• [WHAT THE EXERCISE ASKS]
Give the lines again exactly as they appear below, from the line with "ATOM 335 C CA" to the line with "ATOM 356 C C", both included, and only those lines. Leave every picture out.

Stored dataset items:
<<<<
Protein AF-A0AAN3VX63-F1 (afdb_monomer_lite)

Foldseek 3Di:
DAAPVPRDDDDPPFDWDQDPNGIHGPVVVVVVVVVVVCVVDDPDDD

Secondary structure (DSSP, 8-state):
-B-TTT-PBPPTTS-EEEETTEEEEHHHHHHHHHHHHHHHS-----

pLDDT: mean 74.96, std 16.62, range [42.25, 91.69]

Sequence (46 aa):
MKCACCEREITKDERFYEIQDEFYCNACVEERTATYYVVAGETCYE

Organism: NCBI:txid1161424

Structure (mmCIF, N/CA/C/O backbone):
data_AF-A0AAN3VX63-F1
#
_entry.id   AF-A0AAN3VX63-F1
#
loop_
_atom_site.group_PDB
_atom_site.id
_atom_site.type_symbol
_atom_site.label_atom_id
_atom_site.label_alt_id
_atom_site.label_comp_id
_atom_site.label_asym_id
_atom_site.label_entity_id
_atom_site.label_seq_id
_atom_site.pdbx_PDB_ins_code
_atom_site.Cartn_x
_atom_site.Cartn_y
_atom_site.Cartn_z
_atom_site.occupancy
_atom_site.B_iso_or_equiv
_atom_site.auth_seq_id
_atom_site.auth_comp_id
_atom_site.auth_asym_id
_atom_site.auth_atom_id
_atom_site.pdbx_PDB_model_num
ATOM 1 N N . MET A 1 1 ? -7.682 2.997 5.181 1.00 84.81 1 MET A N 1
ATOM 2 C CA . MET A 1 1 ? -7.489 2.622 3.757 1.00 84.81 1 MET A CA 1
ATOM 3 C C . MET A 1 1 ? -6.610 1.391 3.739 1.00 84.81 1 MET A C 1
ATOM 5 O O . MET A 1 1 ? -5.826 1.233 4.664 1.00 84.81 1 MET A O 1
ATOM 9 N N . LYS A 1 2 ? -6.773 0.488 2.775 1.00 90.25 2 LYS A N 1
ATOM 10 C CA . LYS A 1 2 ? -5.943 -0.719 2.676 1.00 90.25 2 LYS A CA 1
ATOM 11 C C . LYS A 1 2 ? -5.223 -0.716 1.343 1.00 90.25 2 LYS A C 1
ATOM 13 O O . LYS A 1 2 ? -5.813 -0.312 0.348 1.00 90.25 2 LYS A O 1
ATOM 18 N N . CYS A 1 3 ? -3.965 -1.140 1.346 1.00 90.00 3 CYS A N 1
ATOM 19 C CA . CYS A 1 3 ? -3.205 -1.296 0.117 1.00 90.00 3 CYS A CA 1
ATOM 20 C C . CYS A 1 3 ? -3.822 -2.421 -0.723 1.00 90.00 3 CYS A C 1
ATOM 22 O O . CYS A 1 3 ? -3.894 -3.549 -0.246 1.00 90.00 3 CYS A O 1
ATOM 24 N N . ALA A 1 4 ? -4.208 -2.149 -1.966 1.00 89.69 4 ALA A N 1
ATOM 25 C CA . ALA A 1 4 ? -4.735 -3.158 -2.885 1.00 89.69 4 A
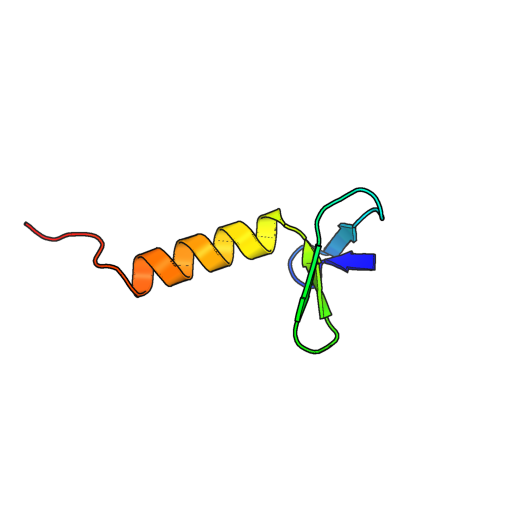LA A CA 1
ATOM 26 C C . ALA A 1 4 ? -3.693 -4.237 -3.247 1.00 89.69 4 ALA A C 1
ATOM 28 O O . ALA A 1 4 ? -4.052 -5.344 -3.628 1.00 89.69 4 ALA A O 1
ATOM 29 N N . CYS A 1 5 ? -2.395 -3.939 -3.096 1.00 87.19 5 CYS A N 1
ATOM 30 C CA . CYS A 1 5 ? -1.311 -4.861 -3.443 1.00 87.19 5 CYS A CA 1
ATOM 31 C C . CYS A 1 5 ? -0.898 -5.805 -2.302 1.00 87.19 5 CYS A C 1
ATOM 33 O O . CYS A 1 5 ? -0.570 -6.958 -2.560 1.00 87.19 5 CYS A O 1
ATOM 35 N N . CYS A 1 6 ? -0.841 -5.319 -1.058 1.00 89.25 6 CYS A N 1
ATOM 36 C CA . CYS A 1 6 ? -0.332 -6.094 0.085 1.00 89.25 6 CYS A CA 1
ATOM 37 C C . CYS A 1 6 ? -1.333 -6.219 1.236 1.00 89.25 6 CYS A C 1
ATOM 39 O O . CYS A 1 6 ? -0.974 -6.705 2.306 1.00 89.25 6 CYS A O 1
ATOM 41 N N . GLU A 1 7 ? -2.556 -5.715 1.048 1.00 90.75 7 GLU A N 1
ATOM 42 C CA . GLU A 1 7 ? -3.688 -5.751 1.989 1.00 90.75 7 GLU A CA 1
ATOM 43 C C . GLU A 1 7 ? -3.432 -5.089 3.355 1.00 90.75 7 GLU A C 1
ATOM 45 O O . GLU A 1 7 ? -4.324 -5.019 4.206 1.00 90.75 7 GLU A O 1
ATOM 50 N N . ARG A 1 8 ? -2.231 -4.532 3.554 1.00 90.06 8 ARG A N 1
ATOM 51 C CA . ARG A 1 8 ? -1.830 -3.799 4.750 1.00 90.06 8 ARG A CA 1
ATOM 52 C C . ARG A 1 8 ? -2.714 -2.572 4.940 1.00 90.06 8 ARG A C 1
ATOM 54 O O . ARG A 1 8 ? -3.023 -1.845 3.992 1.00 90.06 8 ARG A O 1
ATOM 61 N N 
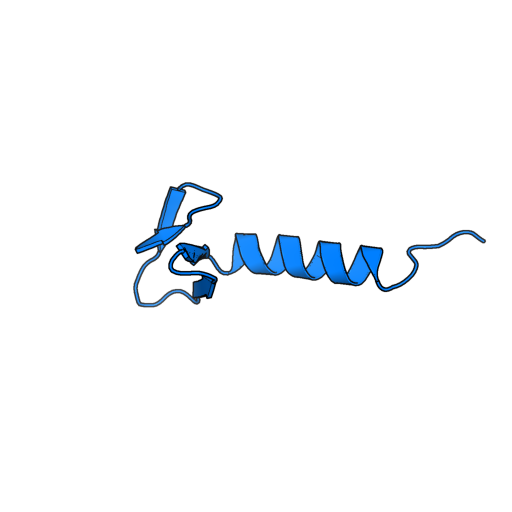. GLU A 1 9 ? -3.069 -2.314 6.193 1.00 91.69 9 GLU A N 1
ATOM 62 C CA . GLU A 1 9 ? -3.722 -1.072 6.581 1.00 91.69 9 GLU A CA 1
ATOM 63 C C . GLU A 1 9 ? -2.763 0.112 6.413 1.00 91.69 9 GLU A C 1
ATOM 65 O O . GLU A 1 9 ? -1.652 0.121 6.936 1.00 91.69 9 GLU A O 1
ATOM 70 N N . ILE A 1 10 ? -3.209 1.097 5.643 1.00 88.62 10 ILE A N 1
ATOM 71 C CA . ILE A 1 10 ? -2.539 2.371 5.430 1.00 88.62 10 ILE A CA 1
ATOM 72 C C . ILE A 1 10 ? -3.136 3.352 6.438 1.00 88.62 10 ILE A C 1
ATOM 74 O O . ILE A 1 10 ? -4.344 3.642 6.413 1.00 88.62 10 ILE A O 1
ATOM 78 N N . THR A 1 11 ? -2.290 3.855 7.330 1.00 87.75 11 THR A N 1
ATOM 79 C CA . THR A 1 11 ? -2.672 4.900 8.281 1.00 87.75 11 THR A CA 1
ATOM 80 C C . THR A 1 11 ? -2.676 6.271 7.598 1.00 87.75 11 THR A C 1
ATOM 82 O O . THR A 1 11 ? -2.035 6.476 6.572 1.00 87.75 11 THR A O 1
ATOM 85 N N . LYS A 1 12 ? -3.425 7.240 8.143 1.00 78.25 12 LYS A N 1
ATOM 86 C CA . LYS A 1 12 ? -3.528 8.593 7.555 1.00 78.25 12 LYS A CA 1
ATOM 87 C C . LYS A 1 12 ? -2.219 9.394 7.594 1.00 78.25 12 LYS A C 1
ATOM 89 O O . LYS A 1 12 ? -2.108 10.372 6.864 1.00 78.25 12 LYS A O 1
ATOM 94 N N . ASP A 1 13 ? -1.279 8.993 8.446 1.00 83.81 13 ASP A N 1
ATOM 95 C CA . ASP A 1 13 ? 0.041 9.618 8.593 1.00 83.81 13 ASP A CA 1
ATOM 96 C C . ASP A 1 13 ? 1.072 9.043 7.603 1.00 83.81 13 ASP A C 1
ATOM 98 O O . ASP A 1 13 ? 2.135 9.620 7.382 1.00 83.81 13 ASP A O 1
ATOM 102 N N . GLU A 1 14 ? 0.768 7.901 6.981 1.00 80.25 14 GLU A N 1
ATOM 103 C CA . GLU A 1 14 ? 1.636 7.272 5.992 1.00 80.25 14 GLU A CA 1
ATOM 104 C C . GLU A 1 14 ? 1.395 7.850 4.595 1.00 80.25 14 GLU A C 1
ATOM 106 O O . GLU A 1 14 ? 0.272 8.177 4.211 1.00 80.25 14 GLU A O 1
ATOM 111 N N . ARG A 1 15 ? 2.459 7.935 3.788 1.00 83.81 15 ARG A N 1
ATOM 112 C CA . ARG A 1 15 ? 2.331 8.268 2.365 1.00 83.81 15 ARG A CA 1
ATOM 113 C C . ARG A 1 15 ? 1.615 7.139 1.625 1.00 83.81 15 ARG A C 1
ATOM 115 O O . ARG A 1 15 ? 2.005 5.972 1.718 1.00 83.81 15 ARG A O 1
ATOM 122 N N . PHE A 1 16 ? 0.604 7.506 0.851 1.00 88.06 16 PHE A N 1
ATOM 123 C CA . PHE A 1 16 ? -0.159 6.596 0.010 1.00 88.06 16 PHE A CA 1
ATOM 124 C C . PHE A 1 16 ? -0.478 7.245 -1.331 1.00 88.06 16 PHE A C 
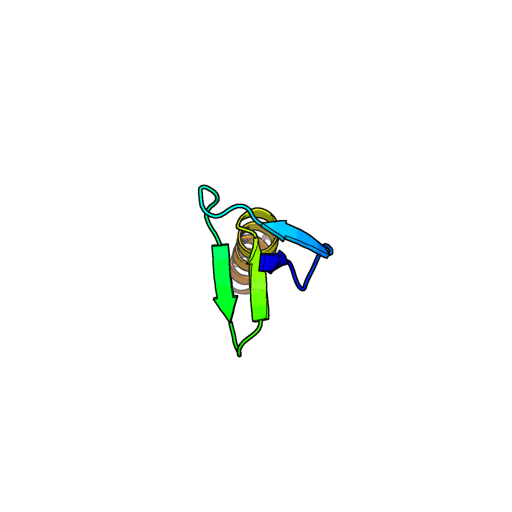1
ATOM 126 O O . PHE A 1 16 ? -0.415 8.466 -1.479 1.00 88.06 16 PHE A O 1
ATOM 133 N N . TYR A 1 17 ? -0.823 6.404 -2.296 1.00 86.00 17 TYR A N 1
ATOM 134 C CA . TYR A 1 17 ? -1.
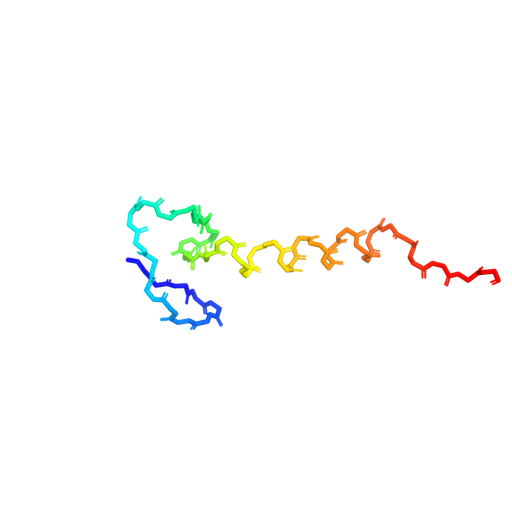166 6.800 -3.651 1.00 86.00 17 TYR A CA 1
ATOM 135 C C . TYR A 1 17 ? -2.535 6.233 -4.005 1.00 86.00 17 TYR A C 1
ATOM 137 O O . TYR A 1 17 ? -2.827 5.080 -3.689 1.00 86.00 17 TYR A O 1
ATOM 145 N N . GLU A 1 18 ? -3.358 7.042 -4.660 1.00 89.12 18 GLU A N 1
ATOM 146 C CA . GLU A 1 18 ? -4.652 6.631 -5.199 1.00 89.12 18 GLU A CA 1
ATOM 147 C C . GLU A 1 18 ? -4.517 6.491 -6.717 1.00 89.12 18 GLU A C 1
ATOM 149 O O . GLU A 1 18 ? -4.121 7.433 -7.406 1.00 89.12 18 GLU A O 1
ATOM 154 N N . ILE A 1 19 ? -4.771 5.291 -7.236 1.00 84.56 19 ILE A N 1
ATOM 155 C CA . ILE A 1 19 ? -4.636 4.961 -8.655 1.00 84.56 19 ILE A CA 1
ATOM 156 C C . ILE A 1 19 ? -5.884 4.181 -9.055 1.00 84.56 19 ILE A C 1
ATOM 158 O O . ILE A 1 19 ? -6.099 3.086 -8.554 1.00 84.56 19 ILE A O 1
ATOM 162 N N . GLN A 1 20 ? -6.686 4.723 -9.976 1.00 86.00 20 GLN A N 1
ATOM 163 C CA . GLN A 1 2
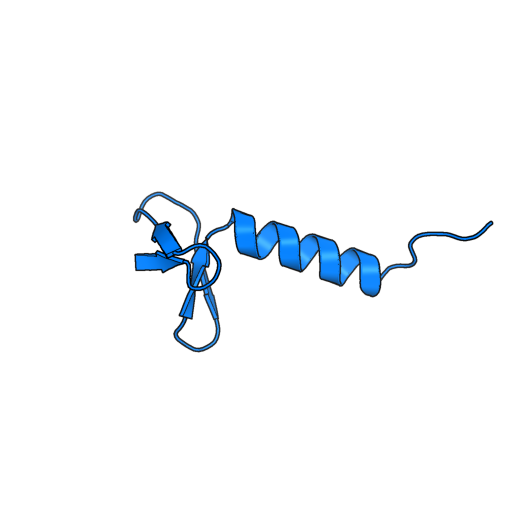0 ? -7.921 4.080 -10.458 1.00 86.00 20 GLN A CA 1
ATOM 164 C C . GLN A 1 20 ? -8.873 3.639 -9.326 1.00 86.00 20 GLN A C 1
ATOM 166 O O . GLN A 1 20 ? -9.345 2.508 -9.332 1.00 86.00 20 GLN A O 1
ATOM 171 N N . ASP A 1 21 ? -9.151 4.525 -8.362 1.00 85.88 21 ASP A N 1
ATOM 172 C CA . ASP A 1 21 ? -10.023 4.255 -7.196 1.00 85.88 21 ASP A CA 1
ATOM 173 C C . ASP A 1 21 ? -9.453 3.231 -6.185 1.00 85.88 21 ASP A C 1
ATOM 175 O O . ASP A 1 21 ? -10.071 2.923 -5.168 1.00 85.88 21 ASP A O 1
ATOM 179 N N . GLU A 1 22 ? -8.234 2.734 -6.410 1.00 87.81 22 GLU A N 1
ATOM 180 C CA . GLU A 1 22 ? -7.536 1.824 -5.504 1.00 87.81 22 GLU A CA 1
ATOM 181 C C . GLU A 1 22 ? -6.405 2.534 -4.747 1.00 87.81 22 GLU A C 1
ATOM 183 O O . GLU A 1 22 ? -5.687 3.380 -5.286 1.00 87.81 22 GLU A O 1
ATOM 188 N N . PHE A 1 23 ? -6.200 2.148 -3.484 1.00 89.12 23 PHE A N 1
ATOM 189 C CA . PHE A 1 23 ? -5.154 2.711 -2.631 1.00 89.12 23 PHE A CA 1
ATOM 190 C C . PHE A 1 23 ? -3.918 1.820 -2.616 1.00 89.12 23 PHE A C 1
ATOM 192 O O . PHE A 1 23 ? -4.010 0.611 -2.411 1.00 89.12 23 PHE A O 1
ATOM 199 N N . TYR A 1 24 ? -2.743 2.425 -2.737 1.00 89.44 24 TYR A N 1
ATOM 200 C CA . TYR A 1 24 ? -1.460 1.738 -2.700 1.00 89.44 24 TYR A CA 1
ATOM 201 C C . TYR A 1 24 ? -0.545 2.391 -1.665 1.00 89.44 24 TYR A C 1
ATOM 203 O O . TYR A 1 24 ? -0.428 3.617 -1.594 1.00 89.44 24 TYR A O 1
ATOM 211 N N . CYS A 1 25 ? 0.109 1.576 -0.835 1.00 89.81 25 CYS A N 1
ATOM 212 C CA . CYS A 1 25 ? 1.094 2.085 0.112 1.00 89.81 25 CYS A CA 1
ATOM 213 C C . CYS A 1 25 ? 2.373 2.502 -0.622 1.00 89.81 25 CYS A C 1
ATOM 215 O O . CYS A 1 25 ? 2.698 1.965 -1.683 1.00 89.81 25 CYS A O 1
ATOM 217 N N . ASN A 1 26 ? 3.121 3.431 -0.024 1.00 86.00 26 ASN A N 1
ATOM 218 C CA . ASN A 1 26 ? 4.373 3.923 -0.589 1.00 86.00 26 ASN A CA 1
ATOM 219 C C . ASN A 1 26 ? 5.345 2.795 -0.979 1.00 86.00 26 ASN A C 1
ATOM 221 O O . ASN A 1 26 ? 5.873 2.824 -2.079 1.00 86.00 26 ASN A O 1
ATOM 225 N N . ALA A 1 27 ? 5.499 1.759 -0.147 1.00 84.88 27 ALA A N 1
ATOM 226 C CA . ALA A 1 27 ? 6.385 0.631 -0.448 1.00 84.88 27 ALA A CA 1
ATOM 227 C C . ALA A 1 27 ? 6.021 -0.083 -1.766 1.00 84.88 27 ALA A C 1
ATOM 229 O O . ALA A 1 27 ? 6.873 -0.250 -2.633 1.00 84.88 27 ALA A O 1
ATOM 230 N N . CYS A 1 28 ? 4.741 -0.422 -1.965 1.00 85.25 28 CYS A N 1
ATOM 231 C CA . CYS A 1 28 ? 4.293 -1.102 -3.184 1.00 85.25 28 CYS A CA 1
ATOM 232 C C . CYS A 1 28 ? 4.420 -0.221 -4.436 1.00 85.25 28 CYS A C 1
ATOM 234 O O . CYS A 1 28 ? 4.635 -0.732 -5.536 1.00 85.25 28 CYS A O 1
ATOM 236 N N . VAL A 1 29 ? 4.275 1.099 -4.287 1.00 81.75 29 VAL A N 1
ATOM 237 C CA . VAL A 1 29 ? 4.447 2.044 -5.398 1.00 81.75 29 VAL A CA 1
ATOM 238 C C . VAL A 1 29 ? 5.917 2.272 -5.711 1.00 81.75 29 VAL A C 1
ATOM 240 O O . VAL A 1 29 ? 6.265 2.289 -6.887 1.00 81.75 29 VAL A O 1
ATOM 243 N N . GLU A 1 30 ? 6.783 2.411 -4.708 1.00 77.94 30 GLU A N 1
ATOM 244 C CA . GLU A 1 30 ? 8.225 2.575 -4.907 1.00 77.94 30 GLU A CA 1
ATOM 245 C C . GLU A 1 30 ? 8.846 1.334 -5.552 1.00 77.94 30 GLU A C 1
ATOM 247 O O . GLU A 1 30 ? 9.606 1.480 -6.506 1.00 77.94 30 GLU A O 1
ATOM 252 N N . GLU A 1 31 ? 8.460 0.123 -5.138 1.00 67.62 31 GLU A N 1
ATOM 253 C CA . GLU A 1 31 ? 8.914 -1.116 -5.787 1.00 67.62 31 GLU A CA 1
ATOM 254 C C . GLU A 1 31 ? 8.482 -1.184 -7.259 1.00 67.62 31 GLU A C 1
ATOM 256 O O . GLU A 1 31 ? 9.294 -1.484 -8.141 1.00 67.62 31 GLU A O 1
ATOM 261 N N . ARG A 1 32 ? 7.220 -0.847 -7.563 1.00 62.19 32 ARG A N 1
ATOM 262 C CA . ARG A 1 32 ? 6.748 -0.791 -8.955 1.00 62.19 32 ARG A CA 1
ATOM 263 C C . ARG A 1 32 ? 7.461 0.294 -9.746 1.00 62.19 32 ARG A C 1
ATOM 265 O O . ARG A 1 32 ? 7.910 0.033 -10.852 1.00 62.19 32 ARG A O 1
ATOM 272 N N . THR A 1 33 ? 7.585 1.490 -9.190 1.00 58.78 33 THR A N 1
ATOM 273 C CA . THR A 1 33 ? 8.207 2.640 -9.850 1.00 58.78 33 THR A CA 1
ATOM 274 C C . THR A 1 33 ? 9.673 2.351 -10.158 1.00 58.78 33 THR A C 1
ATOM 276 O O . THR A 1 33 ? 10.086 2.512 -11.303 1.00 58.78 33 THR A O 1
ATOM 279 N N . ALA A 1 34 ? 10.433 1.815 -9.197 1.00 58.81 34 ALA A N 1
ATOM 280 C CA . ALA A 1 34 ? 11.801 1.354 -9.420 1.00 58.81 34 ALA A CA 1
ATOM 281 C C . ALA A 1 34 ? 11.868 0.300 -10.534 1.00 58.81 34 ALA A C 1
ATOM 283 O O . ALA A 1 34 ? 12.710 0.403 -11.421 1.00 58.81 34 ALA A O 1
ATOM 284 N N . THR A 1 35 ? 10.935 -0.657 -10.553 1.00 54.06 35 THR A N 1
ATOM 285 C CA . THR A 1 35 ? 10.864 -1.666 -11.620 1.00 54.06 35 THR A CA 1
ATOM 286 C C . THR A 1 35 ? 10.593 -1.028 -12.986 1.00 54.06 35 THR A C 1
ATOM 288 O O . THR A 1 35 ? 11.303 -1.325 -13.939 1.00 54.06 35 THR A O 1
ATOM 291 N N . TYR A 1 36 ? 9.630 -0.109 -13.103 1.00 48.78 36 TYR A N 1
ATOM 292 C CA . TYR A 1 36 ? 9.330 0.579 -14.366 1.00 48.78 36 TYR A CA 1
ATOM 293 C C . TYR A 1 36 ? 10.500 1.435 -14.867 1.00 48.78 36 TYR A C 1
ATOM 295 O O . TYR A 1 36 ? 10.760 1.434 -16.068 1.00 48.78 36 TYR A O 1
ATOM 303 N N . TYR A 1 37 ? 11.239 2.113 -13.983 1.00 47.69 37 TYR A N 1
ATOM 304 C CA . TYR A 1 37 ? 12.455 2.832 -14.375 1.00 47.69 37 TYR A CA 1
ATOM 305 C C . TYR A 1 37 ? 13.591 1.888 -14.788 1.00 47.69 37 TYR A C 1
ATOM 307 O O . TYR A 1 37 ? 14.310 2.219 -15.722 1.00 47.69 37 TYR A O 1
ATOM 315 N N . VAL A 1 38 ? 13.719 0.704 -14.178 1.00 50.16 38 VAL A N 1
ATOM 316 C CA . VAL A 1 38 ? 14.670 -0.333 -14.623 1.00 50.16 38 VAL A CA 1
ATOM 317 C C . VAL A 1 38 ? 14.293 -0.887 -16.003 1.00 50.16 38 VAL A C 1
ATOM 319 O O . VAL A 1 38 ? 15.167 -1.115 -16.832 1.00 50.16 38 VAL A O 1
ATOM 322 N N . VAL A 1 39 ? 12.999 -1.060 -16.304 1.00 52.53 39 VAL A N 1
ATOM 323 C CA . VAL A 1 39 ? 12.573 -1.528 -17.640 1.00 52.53 39 VAL A CA 1
ATOM 324 C C . VAL A 1 39 ? 12.665 -0.412 -18.697 1.00 52.53 39 VAL A C 1
ATOM 326 O O . VAL A 1 39 ? 12.911 -0.697 -19.866 1.00 52.53 39 VAL A O 1
ATOM 329 N N . ALA A 1 40 ? 12.495 0.856 -18.307 1.00 50.66 40 ALA A N 1
ATOM 330 C CA . ALA A 1 40 ? 12.592 2.019 -19.199 1.00 50.66 40 ALA A CA 1
ATOM 331 C C . ALA A 1 40 ? 14.008 2.620 -19.308 1.00 50.66 40 ALA A C 1
ATOM 333 O O . ALA A 1 40 ? 14.229 3.523 -20.114 1.00 50.66 40 ALA A O 1
ATOM 334 N N . GLY A 1 41 ? 14.954 2.132 -18.510 1.00 51.06 41 GLY A N 1
ATOM 335 C CA . GLY A 1 41 ? 16.347 2.552 -18.496 1.00 51.06 41 GLY A CA 1
ATOM 336 C C . GLY A 1 41 ? 17.233 1.329 -18.344 1.00 51.06 41 GLY A C 1
ATOM 337 O O . GLY A 1 41 ? 17.602 0.982 -17.231 1.00 51.06 41 GLY A O 1
ATOM 338 N N . GLU A 1 42 ? 17.511 0.674 -19.472 1.00 55.53 42 GLU A N 1
ATOM 339 C CA .
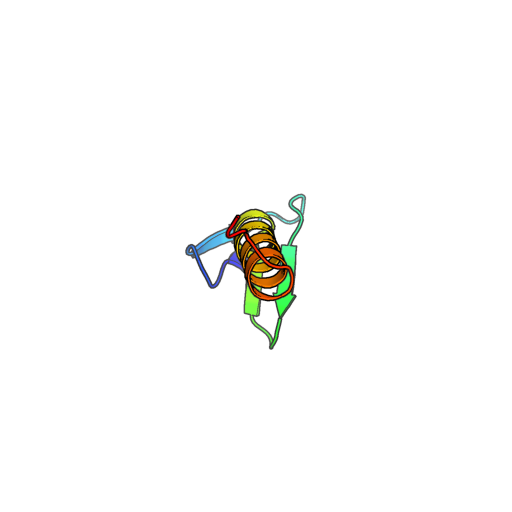 GLU A 1 42 ? 18.672 -0.190 -19.712 1.00 55.53 42 GLU A CA 1
ATOM 340 C C . GLU A 1 42 ? 19.440 -0.639 -18.454 1.00 55.53 42 GLU A C 1
ATOM 342 O O . GLU A 1 42 ? 20.410 -0.007 -18.039 1.00 55.53 42 GLU A O 1
ATOM 347 N N . THR A 1 43 ? 19.082 -1.784 -17.875 1.00 55.59 43 THR A N 1
ATOM 348 C CA . THR A 1 43 ? 20.048 -2.528 -17.056 1.00 55.59 43 THR A CA 1
ATOM 349 C C . THR A 1 43 ? 20.885 -3.443 -17.950 1.00 55.59 43 THR A C 1
ATOM 351 O O . THR A 1 43 ? 20.474 -4.555 -18.266 1.00 55.59 43 THR A O 1
ATOM 354 N N . CYS A 1 44 ? 22.029 -2.882 -18.358 1.00 50.09 44 CYS A N 1
ATOM 355 C CA . CYS A 1 44 ? 23.314 -3.431 -18.819 1.00 50.09 44 CYS A CA 1
ATOM 356 C C . CYS A 1 44 ? 23.365 -4.759 -19.604 1.00 50.09 44 CYS A C 1
ATOM 358 O O . CYS A 1 44 ? 23.085 -5.831 -19.071 1.00 50.09 44 CYS A O 1
ATOM 360 N N . TYR A 1 45 ? 23.994 -4.703 -20.782 1.00 42.25 45 TYR A N 1
ATOM 361 C CA . TYR A 1 45 ? 25.074 -5.637 -21.113 1.00 42.25 45 TYR A CA 1
ATOM 362 C C . TYR A 1 45 ? 26.238 -4.883 -21.773 1.00 42.25 45 TYR A C 1
ATOM 364 O O . TYR A 1 45 ? 26.108 -4.360 -22.877 1.00 42.25 45 TYR A O 1
ATOM 372 N N . GLU A 1 46 ? 27.377 -4.858 -21.088 1.00 44.34 46 GLU A N 1
ATOM 373 C CA . GLU A 1 46 ? 28.708 -4.905 -21.701 1.00 44.34 46 GLU A CA 1
ATOM 374 C C . GLU A 1 46 ? 29.501 -6.034 -21.036 1.00 44.34 46 GLU A C 1
ATOM 376 O O . GLU A 1 46 ? 29.324 -6.232 -19.809 1.00 44.34 46 GLU A O 1
#

Radius of gyration: 13.4 Å; chains: 1; bounding box: 39×16×30 Å
>>>>
• [TASK RESPONSE]
ATOM 335 C CA . GLY A 1 41 ? 16.347 2.552 -18.496 1.00 51.06 41 GLY A CA 1
ATOM 336 C C . GLY A 1 41 ? 17.233 1.329 -18.344 1.00 51.06 41 GLY A C 1
ATOM 337 O O . GLY A 1 41 ? 17.602 0.982 -17.231 1.00 51.06 41 GLY A O 1
ATOM 338 N N . GLU A 1 42 ? 17.511 0.674 -19.472 1.00 55.53 42 GLU A N 1
ATOM 339 C CA .
 GLU A 1 42 ? 18.672 -0.190 -19.712 1.00 55.53 42 GLU A CA 1
ATOM 340 C C . GLU A 1 42 ? 19.440 -0.639 -18.454 1.00 55.53 42 GLU A C 1
ATOM 342 O O . GLU A 1 42 ? 20.410 -0.007 -18.039 1.00 55.53 42 GLU A O 1
ATOM 347 N N . THR A 1 43 ? 19.082 -1.784 -17.875 1.00 55.59 43 THR A N 1
ATOM 348 C CA . THR A 1 43 ? 20.048 -2.528 -17.056 1.00 55.59 43 THR A CA 1
ATOM 349 C C . THR A 1 43 ? 20.885 -3.443 -17.950 1.00 55.59 43 THR A C 1
ATOM 351 O O . THR A 1 43 ? 20.474 -4.555 -18.266 1.00 55.59 43 THR A O 1
ATOM 354 N N . CYS A 1 44 ? 22.029 -2.882 -18.358 1.00 50.09 44 CYS A N 1
ATOM 355 C CA . CYS A 1 44 ? 23.314 -3.431 -18.819 1.00 50.09 44 CYS A CA 1
ATOM 356 C C . CYS A 1 44 ? 23.365 -4.759 -19.604 1.00 50.09 44 CYS A C 1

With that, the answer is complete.